昭和基地、南極ゴジラ0(ゼロ)号事件

日本で知られている南極の怪物としては、1958年(昭和33年)2月13日に昭和基地沖のリュツォホルム湾で観測船「宗谷」に目撃された「南極ゴジラ」が有名である。

その南極ゴジラは海で泳ぐ姿の目撃談だが、実は前年(1957年2月~)に開始された第一次南極越冬隊に目撃された、陸上を歩き昭和基地に迫った別のゴジラのような巨大怪獣への目撃談がある。




昭和基地に巨大怪獣が歩いて迫り来る恐怖は、後のテレビ映画『ウルトラQ』の怪獣ペギラの南極基地襲撃を彷彿とさせる。なお、当時の越冬隊は、ペギラ攻撃に流用されたような観測用ロケットは、まだ持ち込んでおらず、武器に使えるものはライフル銃しかなかった。

今年(2016年)は『ウルトラQ』放送から50周年。これを機会に実際にあった巨大怪獣事件を報告しておきたい。
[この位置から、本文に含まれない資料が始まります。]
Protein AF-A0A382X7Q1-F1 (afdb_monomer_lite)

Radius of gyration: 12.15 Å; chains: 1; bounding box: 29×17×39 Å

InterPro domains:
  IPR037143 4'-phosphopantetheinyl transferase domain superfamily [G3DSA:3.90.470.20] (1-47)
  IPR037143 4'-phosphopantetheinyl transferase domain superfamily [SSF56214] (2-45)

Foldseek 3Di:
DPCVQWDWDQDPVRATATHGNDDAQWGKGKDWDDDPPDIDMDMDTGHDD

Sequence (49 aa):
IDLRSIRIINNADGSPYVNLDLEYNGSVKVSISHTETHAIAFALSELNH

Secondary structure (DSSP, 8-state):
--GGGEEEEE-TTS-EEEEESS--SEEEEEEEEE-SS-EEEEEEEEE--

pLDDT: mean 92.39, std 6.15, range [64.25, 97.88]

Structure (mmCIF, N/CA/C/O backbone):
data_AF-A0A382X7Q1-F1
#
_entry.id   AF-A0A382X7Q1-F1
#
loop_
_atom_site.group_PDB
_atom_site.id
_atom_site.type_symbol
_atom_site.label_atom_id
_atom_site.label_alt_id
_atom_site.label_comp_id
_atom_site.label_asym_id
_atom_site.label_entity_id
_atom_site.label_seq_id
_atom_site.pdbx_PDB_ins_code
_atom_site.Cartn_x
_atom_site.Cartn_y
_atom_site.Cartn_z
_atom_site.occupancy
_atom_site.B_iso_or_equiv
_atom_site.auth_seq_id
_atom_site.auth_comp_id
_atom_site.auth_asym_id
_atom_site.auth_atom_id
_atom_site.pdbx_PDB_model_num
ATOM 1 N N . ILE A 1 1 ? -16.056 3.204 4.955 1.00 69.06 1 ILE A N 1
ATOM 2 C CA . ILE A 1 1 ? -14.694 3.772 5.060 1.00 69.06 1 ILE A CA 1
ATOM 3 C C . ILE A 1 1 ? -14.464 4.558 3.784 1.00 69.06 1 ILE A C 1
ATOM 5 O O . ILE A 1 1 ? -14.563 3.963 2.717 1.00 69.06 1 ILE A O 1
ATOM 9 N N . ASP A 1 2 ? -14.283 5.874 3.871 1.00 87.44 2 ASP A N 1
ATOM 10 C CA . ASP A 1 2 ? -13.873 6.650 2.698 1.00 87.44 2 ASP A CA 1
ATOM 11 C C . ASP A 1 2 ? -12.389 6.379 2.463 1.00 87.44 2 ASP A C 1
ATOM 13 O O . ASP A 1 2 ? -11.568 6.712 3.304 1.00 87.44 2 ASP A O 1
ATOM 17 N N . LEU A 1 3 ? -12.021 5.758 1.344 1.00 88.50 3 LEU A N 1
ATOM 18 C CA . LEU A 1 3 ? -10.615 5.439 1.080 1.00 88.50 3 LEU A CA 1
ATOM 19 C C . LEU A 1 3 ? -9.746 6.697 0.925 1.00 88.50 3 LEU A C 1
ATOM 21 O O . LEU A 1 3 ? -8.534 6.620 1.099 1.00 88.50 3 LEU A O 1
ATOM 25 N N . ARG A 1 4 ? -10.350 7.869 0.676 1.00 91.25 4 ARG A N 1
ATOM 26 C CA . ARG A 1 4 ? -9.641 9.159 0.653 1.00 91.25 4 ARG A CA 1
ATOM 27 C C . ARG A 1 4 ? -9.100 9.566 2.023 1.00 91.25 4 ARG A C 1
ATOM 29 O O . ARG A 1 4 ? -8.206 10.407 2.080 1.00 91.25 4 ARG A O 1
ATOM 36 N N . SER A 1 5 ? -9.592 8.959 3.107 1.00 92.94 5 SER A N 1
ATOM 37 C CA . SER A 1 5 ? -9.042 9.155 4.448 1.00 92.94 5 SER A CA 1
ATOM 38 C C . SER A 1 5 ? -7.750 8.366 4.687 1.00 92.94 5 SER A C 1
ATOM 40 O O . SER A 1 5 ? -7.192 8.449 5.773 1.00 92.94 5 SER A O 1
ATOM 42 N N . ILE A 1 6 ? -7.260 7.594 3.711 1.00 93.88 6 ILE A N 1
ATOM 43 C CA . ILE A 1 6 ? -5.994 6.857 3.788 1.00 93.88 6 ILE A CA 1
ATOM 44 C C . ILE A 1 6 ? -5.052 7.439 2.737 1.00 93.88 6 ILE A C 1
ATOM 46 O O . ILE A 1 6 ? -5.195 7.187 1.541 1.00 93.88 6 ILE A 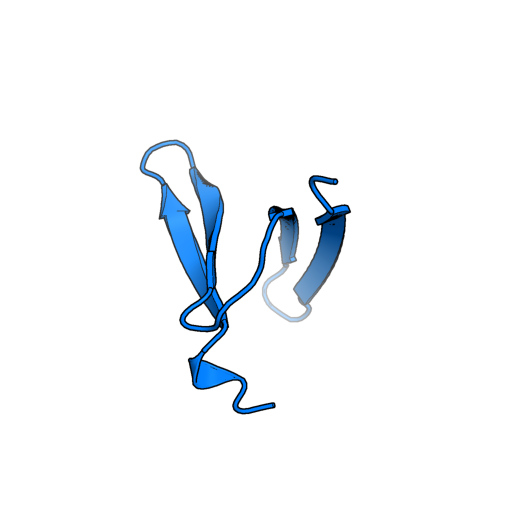O 1
ATOM 50 N N . ARG A 1 7 ? -4.077 8.235 3.174 1.00 94.75 7 ARG A N 1
ATOM 51 C CA . ARG A 1 7 ? -3.091 8.863 2.289 1.00 94.75 7 ARG A CA 1
ATOM 52 C C . ARG A 1 7 ? -1.754 8.147 2.412 1.00 94.75 7 ARG A C 1
ATOM 54 O O . ARG A 1 7 ? -1.218 8.035 3.510 1.00 94.75 7 ARG A O 1
ATOM 61 N N . ILE A 1 8 ? -1.202 7.707 1.284 1.00 94.56 8 ILE A N 1
ATOM 62 C CA . ILE A 1 8 ? 0.181 7.231 1.201 1.00 94.56 8 ILE A CA 1
ATOM 63 C C . ILE A 1 8 ? 1.043 8.378 0.686 1.00 94.56 8 ILE A C 1
ATOM 65 O O . ILE A 1 8 ? 0.828 8.876 -0.418 1.00 94.56 8 ILE A O 1
ATOM 69 N N . ILE A 1 9 ? 1.997 8.808 1.499 1.00 94.69 9 ILE A N 1
ATOM 70 C CA . ILE A 1 9 ? 2.932 9.889 1.195 1.00 94.69 9 ILE A CA 1
ATOM 71 C C . ILE A 1 9 ? 4.297 9.252 0.948 1.00 94.69 9 ILE A C 1
ATOM 73 O O . ILE A 1 9 ? 4.729 8.415 1.732 1.00 94.69 9 ILE A O 1
ATOM 77 N N . ASN A 1 10 ? 4.971 9.619 -0.139 1.00 91.81 10 ASN A N 1
ATOM 78 C CA . ASN A 1 10 ? 6.339 9.175 -0.382 1.00 91.81 10 ASN A CA 1
ATOM 79 C C . ASN A 1 10 ? 7.306 10.152 0.298 1.00 91.81 10 ASN A C 1
ATOM 81 O O . ASN A 1 10 ? 7.298 11.345 -0.015 1.00 91.81 10 ASN A O 1
ATOM 85 N N . ASN A 1 11 ? 8.093 9.662 1.250 1.00 91.88 11 ASN A N 1
ATOM 86 C CA . ASN A 1 11 ? 9.130 10.450 1.898 1.00 91.88 11 ASN A CA 1
ATOM 87 C C . ASN A 1 11 ? 10.305 10.696 0.939 1.00 91.88 11 ASN A C 1
ATO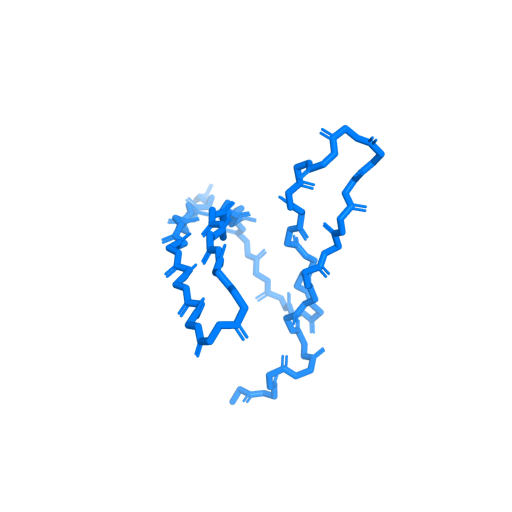M 89 O O . ASN A 1 11 ? 10.485 10.012 -0.064 1.00 91.88 11 ASN A O 1
ATOM 93 N N . ALA A 1 12 ? 11.155 11.669 1.270 1.00 94.06 12 ALA A N 1
ATOM 94 C CA . ALA A 1 12 ? 12.325 12.007 0.455 1.00 94.06 12 ALA A CA 1
ATOM 95 C C . ALA A 1 12 ? 13.334 10.849 0.300 1.00 94.06 12 ALA A C 1
ATOM 97 O O . ALA A 1 12 ? 14.107 10.835 -0.653 1.00 94.06 12 ALA A O 1
ATOM 98 N N . ASP A 1 13 ? 13.323 9.882 1.219 1.00 93.31 13 ASP A N 1
ATOM 99 C CA . ASP A 1 13 ? 14.148 8.670 1.179 1.00 93.31 13 ASP A CA 1
ATOM 100 C C . ASP A 1 13 ? 13.511 7.516 0.378 1.00 93.31 13 ASP A C 1
ATOM 102 O O . ASP A 1 13 ? 14.077 6.427 0.308 1.00 93.31 13 ASP A O 1
ATOM 106 N N . GLY A 1 14 ? 12.340 7.739 -0.230 1.00 88.69 14 GLY A N 1
ATOM 107 C CA . GLY A 1 14 ? 11.590 6.724 -0.968 1.00 88.69 14 GLY A CA 1
ATOM 108 C C . GLY A 1 14 ? 10.707 5.831 -0.092 1.00 88.69 14 GLY A C 1
ATOM 109 O O . GLY A 1 14 ? 10.019 4.956 -0.624 1.00 88.69 14 GLY A O 1
ATOM 110 N N . SER A 1 15 ? 10.712 6.010 1.234 1.00 90.88 15 SER A N 1
ATOM 111 C CA . SER A 1 15 ? 9.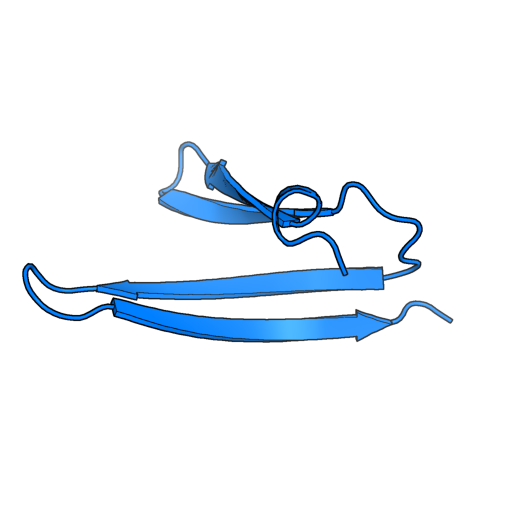867 5.222 2.133 1.00 90.88 15 SER A CA 1
ATOM 112 C C . SER A 1 15 ? 8.411 5.713 2.107 1.00 90.88 15 SER A C 1
ATOM 114 O O . SER A 1 15 ? 8.155 6.920 2.131 1.00 90.88 15 SER A O 1
ATOM 116 N N . PRO A 1 16 ? 7.415 4.811 2.072 1.00 95.44 16 PRO A N 1
ATOM 117 C CA . PRO A 1 16 ? 6.019 5.212 2.161 1.00 95.44 16 PRO A CA 1
ATOM 118 C C . PRO A 1 16 ? 5.620 5.505 3.617 1.00 95.44 16 PRO A C 1
ATOM 120 O O . PRO A 1 16 ? 5.875 4.719 4.529 1.00 95.44 16 PRO A O 1
ATOM 123 N N . TYR A 1 17 ? 4.919 6.615 3.826 1.00 94.25 17 TYR A N 1
ATOM 124 C CA . TYR A 1 17 ? 4.312 7.016 5.090 1.00 94.25 17 TYR A CA 1
ATOM 125 C C . TYR A 1 17 ? 2.785 7.013 4.974 1.00 94.25 17 TYR A C 1
ATOM 127 O O . TYR A 1 17 ? 2.224 7.558 4.021 1.00 94.25 17 TYR A O 1
ATOM 135 N N . VAL A 1 18 ? 2.103 6.403 5.946 1.00 95.19 18 VAL A N 1
ATOM 136 C CA . VAL A 1 18 ? 0.636 6.336 5.986 1.00 95.19 18 VAL A CA 1
ATOM 137 C C . VAL A 1 18 ? 0.100 7.465 6.860 1.00 95.19 18 VAL A C 1
ATOM 139 O O . VAL A 1 18 ? 0.362 7.510 8.058 1.00 95.19 18 VAL A O 1
ATOM 142 N N . ASN A 1 19 ? -0.686 8.357 6.265 1.00 93.81 19 ASN A N 1
ATOM 143 C CA . ASN A 1 19 ? -1.418 9.410 6.957 1.00 93.81 19 ASN A CA 1
ATOM 144 C C . ASN A 1 19 ? -2.914 9.074 6.926 1.00 93.81 19 ASN A C 1
ATOM 146 O O . ASN A 1 19 ? -3.528 9.048 5.856 1.00 93.81 19 ASN A O 1
ATOM 150 N N . LEU A 1 20 ? -3.483 8.799 8.099 1.00 92.94 20 LEU A N 1
ATOM 151 C CA . LEU A 1 20 ? -4.891 8.466 8.269 1.00 92.94 20 LEU A CA 1
ATOM 152 C C . LEU A 1 20 ? -5.667 9.704 8.724 1.00 92.94 20 LEU A C 1
ATOM 154 O O . LEU A 1 20 ? -5.437 10.230 9.806 1.00 92.94 20 LEU A O 1
ATOM 158 N N . ASP A 1 21 ? -6.613 10.144 7.903 1.00 91.38 21 ASP A N 1
ATOM 159 C CA . ASP A 1 21 ? -7.564 11.217 8.208 1.00 91.38 21 ASP A CA 1
ATOM 160 C C . ASP A 1 21 ? -8.820 10.645 8.884 1.00 91.38 21 ASP A C 1
ATOM 162 O O . ASP A 1 21 ? -9.950 10.799 8.421 1.00 91.38 21 ASP A O 1
ATOM 166 N N . LEU A 1 22 ? -8.593 9.836 9.916 1.00 89.19 22 LEU A N 1
ATOM 167 C CA . LEU A 1 22 ? -9.621 9.204 10.732 1.00 89.19 22 LEU A CA 1
ATOM 168 C C . LEU A 1 22 ? -9.066 8.955 12.133 1.00 89.19 22 LEU A C 1
ATOM 170 O O . LEU A 1 22 ? -7.859 8.795 12.314 1.00 89.19 22 LEU A O 1
ATOM 174 N N . GLU A 1 23 ? -9.952 8.913 13.122 1.00 88.56 23 GLU A N 1
ATOM 175 C CA . GLU A 1 23 ? -9.570 8.624 14.501 1.00 88.56 23 GLU A CA 1
ATOM 176 C C . GLU A 1 23 ? -9.070 7.171 14.598 1.00 88.56 23 GLU A C 1
ATOM 178 O O . GLU A 1 23 ? -9.847 6.217 14.545 1.00 88.56 23 GLU A O 1
ATOM 183 N N . TYR A 1 24 ? -7.747 7.005 14.664 1.00 90.00 24 TYR A N 1
ATOM 184 C CA . TYR A 1 24 ? -7.068 5.713 14.753 1.00 90.00 24 TYR A CA 1
ATOM 185 C C . TYR A 1 24 ? -5.960 5.784 15.805 1.00 90.00 24 TYR A C 1
ATOM 187 O O . TYR A 1 24 ? -4.951 6.463 15.615 1.00 90.00 24 TYR A O 1
ATOM 195 N N . ASN A 1 25 ? -6.144 5.075 16.922 1.00 90.88 25 ASN A N 1
ATOM 196 C CA . ASN A 1 25 ? -5.153 5.000 17.994 1.00 90.88 25 ASN A CA 1
ATOM 197 C C . ASN A 1 25 ? -4.119 3.903 17.709 1.00 90.88 25 ASN A C 1
ATOM 199 O O . ASN A 1 25 ? -4.148 2.813 18.281 1.00 90.88 25 ASN A O 1
ATOM 203 N N . GLY A 1 26 ? -3.220 4.167 16.771 1.00 92.31 26 GLY A N 1
ATOM 204 C CA . GLY A 1 26 ? -2.206 3.200 16.387 1.00 92.31 26 GLY A CA 1
ATOM 205 C C . GLY A 1 26 ? -1.260 3.727 15.324 1.00 92.31 26 GLY A C 1
ATOM 206 O O . GLY A 1 26 ? -1.320 4.889 14.925 1.00 92.31 26 GLY A O 1
ATOM 207 N N . SER A 1 27 ? -0.404 2.840 14.829 1.00 91.38 27 SER A N 1
ATOM 208 C CA . SER A 1 27 ? 0.450 3.106 13.677 1.00 91.38 27 SER A CA 1
ATOM 209 C C . SER A 1 27 ? 0.174 2.116 12.548 1.00 91.38 27 SER A C 1
ATOM 211 O O . SER A 1 27 ? -0.244 0.979 12.778 1.00 91.38 27 SER A O 1
ATOM 213 N N . VAL A 1 28 ? 0.387 2.558 11.310 1.00 94.69 28 VAL A N 1
ATOM 214 C CA . VAL A 1 28 ? 0.331 1.691 10.132 1.00 94.69 28 VAL A CA 1
ATOM 215 C C . VAL A 1 28 ? 1.623 1.859 9.354 1.00 94.69 28 VAL A C 1
ATOM 217 O O . VAL A 1 28 ? 2.025 2.975 9.026 1.00 94.69 28 VAL A O 1
ATOM 220 N N . LYS A 1 29 ? 2.267 0.738 9.040 1.00 93.94 29 LYS A N 1
ATOM 221 C CA . LYS A 1 29 ? 3.409 0.676 8.125 1.00 93.94 29 LYS A CA 1
ATOM 222 C C . LYS A 1 29 ? 2.970 -0.024 6.854 1.00 93.94 29 LYS A C 1
ATOM 224 O O . LYS A 1 29 ? 2.196 -0.976 6.911 1.00 93.94 29 LYS A O 1
ATOM 229 N N . VAL A 1 30 ? 3.476 0.421 5.712 1.00 96.06 30 VAL A N 1
ATOM 230 C CA . VAL A 1 30 ? 3.162 -0.184 4.418 1.00 96.06 30 VAL A CA 1
ATOM 231 C C . VAL A 1 30 ? 4.442 -0.443 3.638 1.00 96.06 30 VAL A C 1
ATOM 233 O O . VAL A 1 30 ? 5.402 0.313 3.740 1.00 96.06 30 VAL A O 1
ATOM 236 N N . SER A 1 31 ? 4.454 -1.515 2.859 1.00 95.38 31 SER A N 1
ATOM 237 C CA . SER A 1 31 ? 5.434 -1.749 1.806 1.00 95.38 31 SER A CA 1
ATOM 238 C C . SER A 1 31 ? 4.693 -1.857 0.485 1.00 95.38 31 SER A C 1
ATOM 240 O O . SER A 1 31 ? 3.646 -2.504 0.411 1.00 95.38 31 SER A O 1
ATOM 242 N N . ILE A 1 32 ? 5.217 -1.196 -0.542 1.00 95.25 32 ILE A N 1
ATOM 243 C CA . ILE A 1 32 ? 4.627 -1.153 -1.877 1.00 95.25 32 ILE A CA 1
ATOM 244 C C . ILE A 1 32 ? 5.715 -1.550 -2.862 1.00 95.25 32 ILE A C 1
ATOM 246 O O . ILE A 1 32 ? 6.824 -1.022 -2.821 1.00 95.25 32 ILE A O 1
ATOM 250 N N . SER A 1 33 ? 5.392 -2.479 -3.753 1.00 95.69 33 SER A N 1
ATOM 251 C CA . SER A 1 33 ? 6.252 -2.858 -4.865 1.00 95.69 33 SER A CA 1
ATOM 252 C C . SER A 1 33 ? 5.425 -2.872 -6.135 1.00 95.69 33 SER A C 1
ATOM 254 O O . SER A 1 33 ? 4.270 -3.302 -6.135 1.00 95.69 33 SER A O 1
ATOM 256 N N . HIS A 1 34 ? 5.997 -2.377 -7.223 1.00 96.00 34 HIS A N 1
ATOM 257 C CA . HIS A 1 34 ? 5.319 -2.365 -8.502 1.00 96.00 34 HIS A CA 1
ATOM 258 C C . HIS A 1 34 ? 6.297 -2.576 -9.650 1.00 96.00 34 HIS A C 1
ATOM 260 O O . HIS A 1 34 ? 7.503 -2.364 -9.544 1.00 96.00 34 HIS A O 1
ATOM 266 N N . THR A 1 35 ? 5.724 -3.001 -10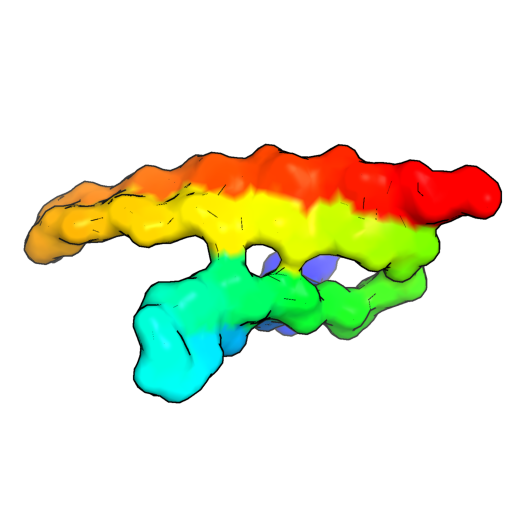.760 1.00 96.75 35 THR A N 1
ATOM 267 C CA . THR A 1 35 ? 6.325 -3.001 -12.089 1.00 96.75 35 THR A CA 1
ATOM 268 C C . THR A 1 35 ? 5.532 -2.027 -12.958 1.00 96.75 35 THR A C 1
ATOM 270 O O . THR A 1 35 ? 4.605 -1.374 -12.479 1.00 96.75 35 THR A O 1
ATOM 273 N N . GLU A 1 36 ? 5.834 -1.977 -14.251 1.00 97.44 36 GLU A N 1
ATOM 274 C CA . GLU A 1 36 ? 5.049 -1.213 -15.229 1.00 97.44 36 GLU A CA 1
ATOM 275 C C . GLU A 1 36 ? 3.587 -1.689 -15.358 1.00 97.44 36 GLU A C 1
ATOM 277 O O . GLU A 1 36 ? 2.744 -0.963 -15.873 1.00 97.44 36 GLU A O 1
ATOM 282 N N . THR A 1 37 ? 3.268 -2.918 -14.928 1.00 97.88 37 THR A N 1
ATOM 283 C CA . THR A 1 37 ? 1.958 -3.552 -15.205 1.00 97.88 37 THR A CA 1
ATOM 284 C C . THR A 1 37 ? 1.206 -4.025 -13.968 1.00 97.88 37 THR A C 1
ATOM 286 O O . THR A 1 37 ? -0.005 -4.218 -14.027 1.00 97.88 37 THR A O 1
ATOM 289 N N . HIS A 1 38 ? 1.902 -4.223 -12.851 1.00 97.56 38 HIS A N 1
ATOM 290 C CA . HIS A 1 38 ? 1.324 -4.781 -11.633 1.00 97.56 38 HIS A CA 1
ATOM 291 C C . HIS A 1 38 ? 1.855 -4.044 -10.414 1.00 97.56 38 HIS A C 1
ATOM 293 O O . HIS A 1 38 ? 3.032 -3.690 -10.371 1.00 97.56 38 HIS A O 1
ATOM 299 N N . ALA A 1 39 ? 1.007 -3.891 -9.404 1.00 97.06 39 ALA A N 1
ATOM 300 C CA . ALA A 1 39 ? 1.379 -3.361 -8.104 1.00 97.06 39 ALA A CA 1
ATOM 301 C C . ALA A 1 39 ? 0.867 -4.287 -7.000 1.00 97.06 39 ALA A C 1
ATOM 303 O O . ALA A 1 39 ? -0.231 -4.839 -7.092 1.00 97.06 39 ALA A O 1
ATOM 304 N N . ILE A 1 40 ? 1.668 -4.435 -5.952 1.00 97.62 40 ILE A N 1
ATOM 305 C CA . ILE A 1 40 ? 1.315 -5.130 -4.720 1.00 97.62 40 ILE A CA 1
ATOM 306 C C . ILE A 1 40 ? 1.642 -4.227 -3.533 1.00 97.62 40 ILE A C 1
ATOM 308 O O . ILE A 1 40 ? 2.643 -3.507 -3.532 1.00 97.62 40 ILE A O 1
ATOM 312 N N . ALA A 1 41 ? 0.794 -4.276 -2.512 1.00 96.19 41 ALA A N 1
ATOM 313 C CA . ALA A 1 41 ? 1.020 -3.591 -1.253 1.00 96.19 41 ALA A CA 1
ATOM 314 C C . ALA A 1 41 ? 0.733 -4.534 -0.085 1.00 96.19 41 ALA A C 1
ATOM 316 O O . ALA A 1 41 ? -0.175 -5.363 -0.147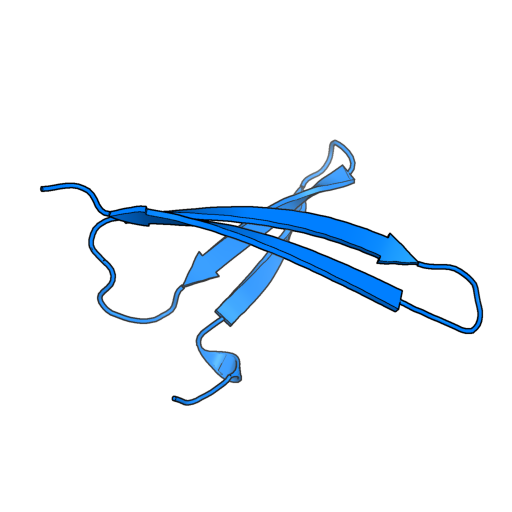 1.00 96.19 41 ALA A O 1
ATOM 317 N N . PHE A 1 42 ? 1.500 -4.380 0.987 1.00 96.88 42 PHE A N 1
ATOM 318 C CA . PHE A 1 42 ? 1.302 -5.083 2.246 1.00 96.88 42 PHE A CA 1
ATOM 319 C C . PHE A 1 42 ? 1.355 -4.079 3.394 1.00 96.88 42 PHE A C 1
ATOM 321 O O . PHE A 1 42 ? 2.253 -3.238 3.426 1.00 96.88 42 PHE A O 1
ATOM 328 N N . ALA A 1 43 ? 0.410 -4.167 4.330 1.00 95.81 43 ALA A N 1
ATOM 329 C CA . ALA A 1 43 ? 0.305 -3.250 5.457 1.00 95.81 43 ALA A CA 1
ATOM 330 C C . ALA A 1 43 ? 0.339 -3.998 6.795 1.00 95.81 43 ALA A C 1
ATOM 332 O O . ALA A 1 43 ? -0.300 -5.036 6.958 1.00 95.81 43 ALA A O 1
ATOM 333 N N . LEU A 1 44 ? 1.066 -3.430 7.754 1.00 95.75 44 LEU A N 1
ATOM 334 C CA . LEU A 1 44 ? 1.080 -3.834 9.155 1.00 95.75 44 LEU A CA 1
ATOM 335 C C . LEU A 1 44 ? 0.384 -2.752 9.974 1.00 95.75 44 LEU A C 1
ATOM 337 O O . LEU A 1 44 ? 0.777 -1.588 9.907 1.00 95.75 44 LEU A O 1
ATOM 341 N N . SER A 1 45 ? -0.628 -3.150 10.741 1.00 94.06 45 SER A N 1
ATOM 342 C CA . SER A 1 45 ? -1.390 -2.273 11.630 1.00 94.06 45 SER A CA 1
ATOM 343 C C . SER A 1 45 ? -1.058 -2.630 13.073 1.00 94.06 45 SER A C 1
ATOM 345 O O . SER A 1 45 ? -1.299 -3.759 13.497 1.00 94.06 45 SER A O 1
ATOM 347 N N . GLU A 1 46 ? -0.508 -1.681 13.819 1.00 94.38 46 GLU A N 1
ATOM 348 C CA . GLU A 1 46 ? -0.257 -1.800 15.254 1.00 94.38 46 GLU A CA 1
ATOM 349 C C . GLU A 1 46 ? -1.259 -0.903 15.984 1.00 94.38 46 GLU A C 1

帰国した第一次越冬隊員による「アサヒグラフ(臨時増刊1958)」(発行=1958年4月25日、朝日新聞社)掲載の『一年間の南極ぐらし・越冬隊員の座談会』に報告されている。

発言は、地質・犬ゾリ担当の菊池徹隊員である。




《怪獣あらわるというのがありましたネ。前世紀の、ゴジラみたいなでかいのが、のこのこ基地の方へ歩いてくる。みんなで大騒ぎしたんですが、いくらたって も近寄ってこない。動く動くというから、測ったら動いていないというし……とどのつまりは、大陸にでている露岩が、シンキロウで動くように見えたという結論になりました。》

以上で全文である。

南極で体験した七不思議に関する発言のうちの一つだが、日本への帰国後の回想だから、苦笑の対象になっている。しかし、学者や技術陣が大騒ぎとなったのだから、正体が判明するまでは緊迫したのであろう。

私は、宗谷の「南極ゴジラ」目撃に先行するこの怪物を「南極ゴジラ・0(ゼロ)号」と仮称し分類したい。約60年前の他の隊員の手記などに、さらなる記載があれば御一報願いたい。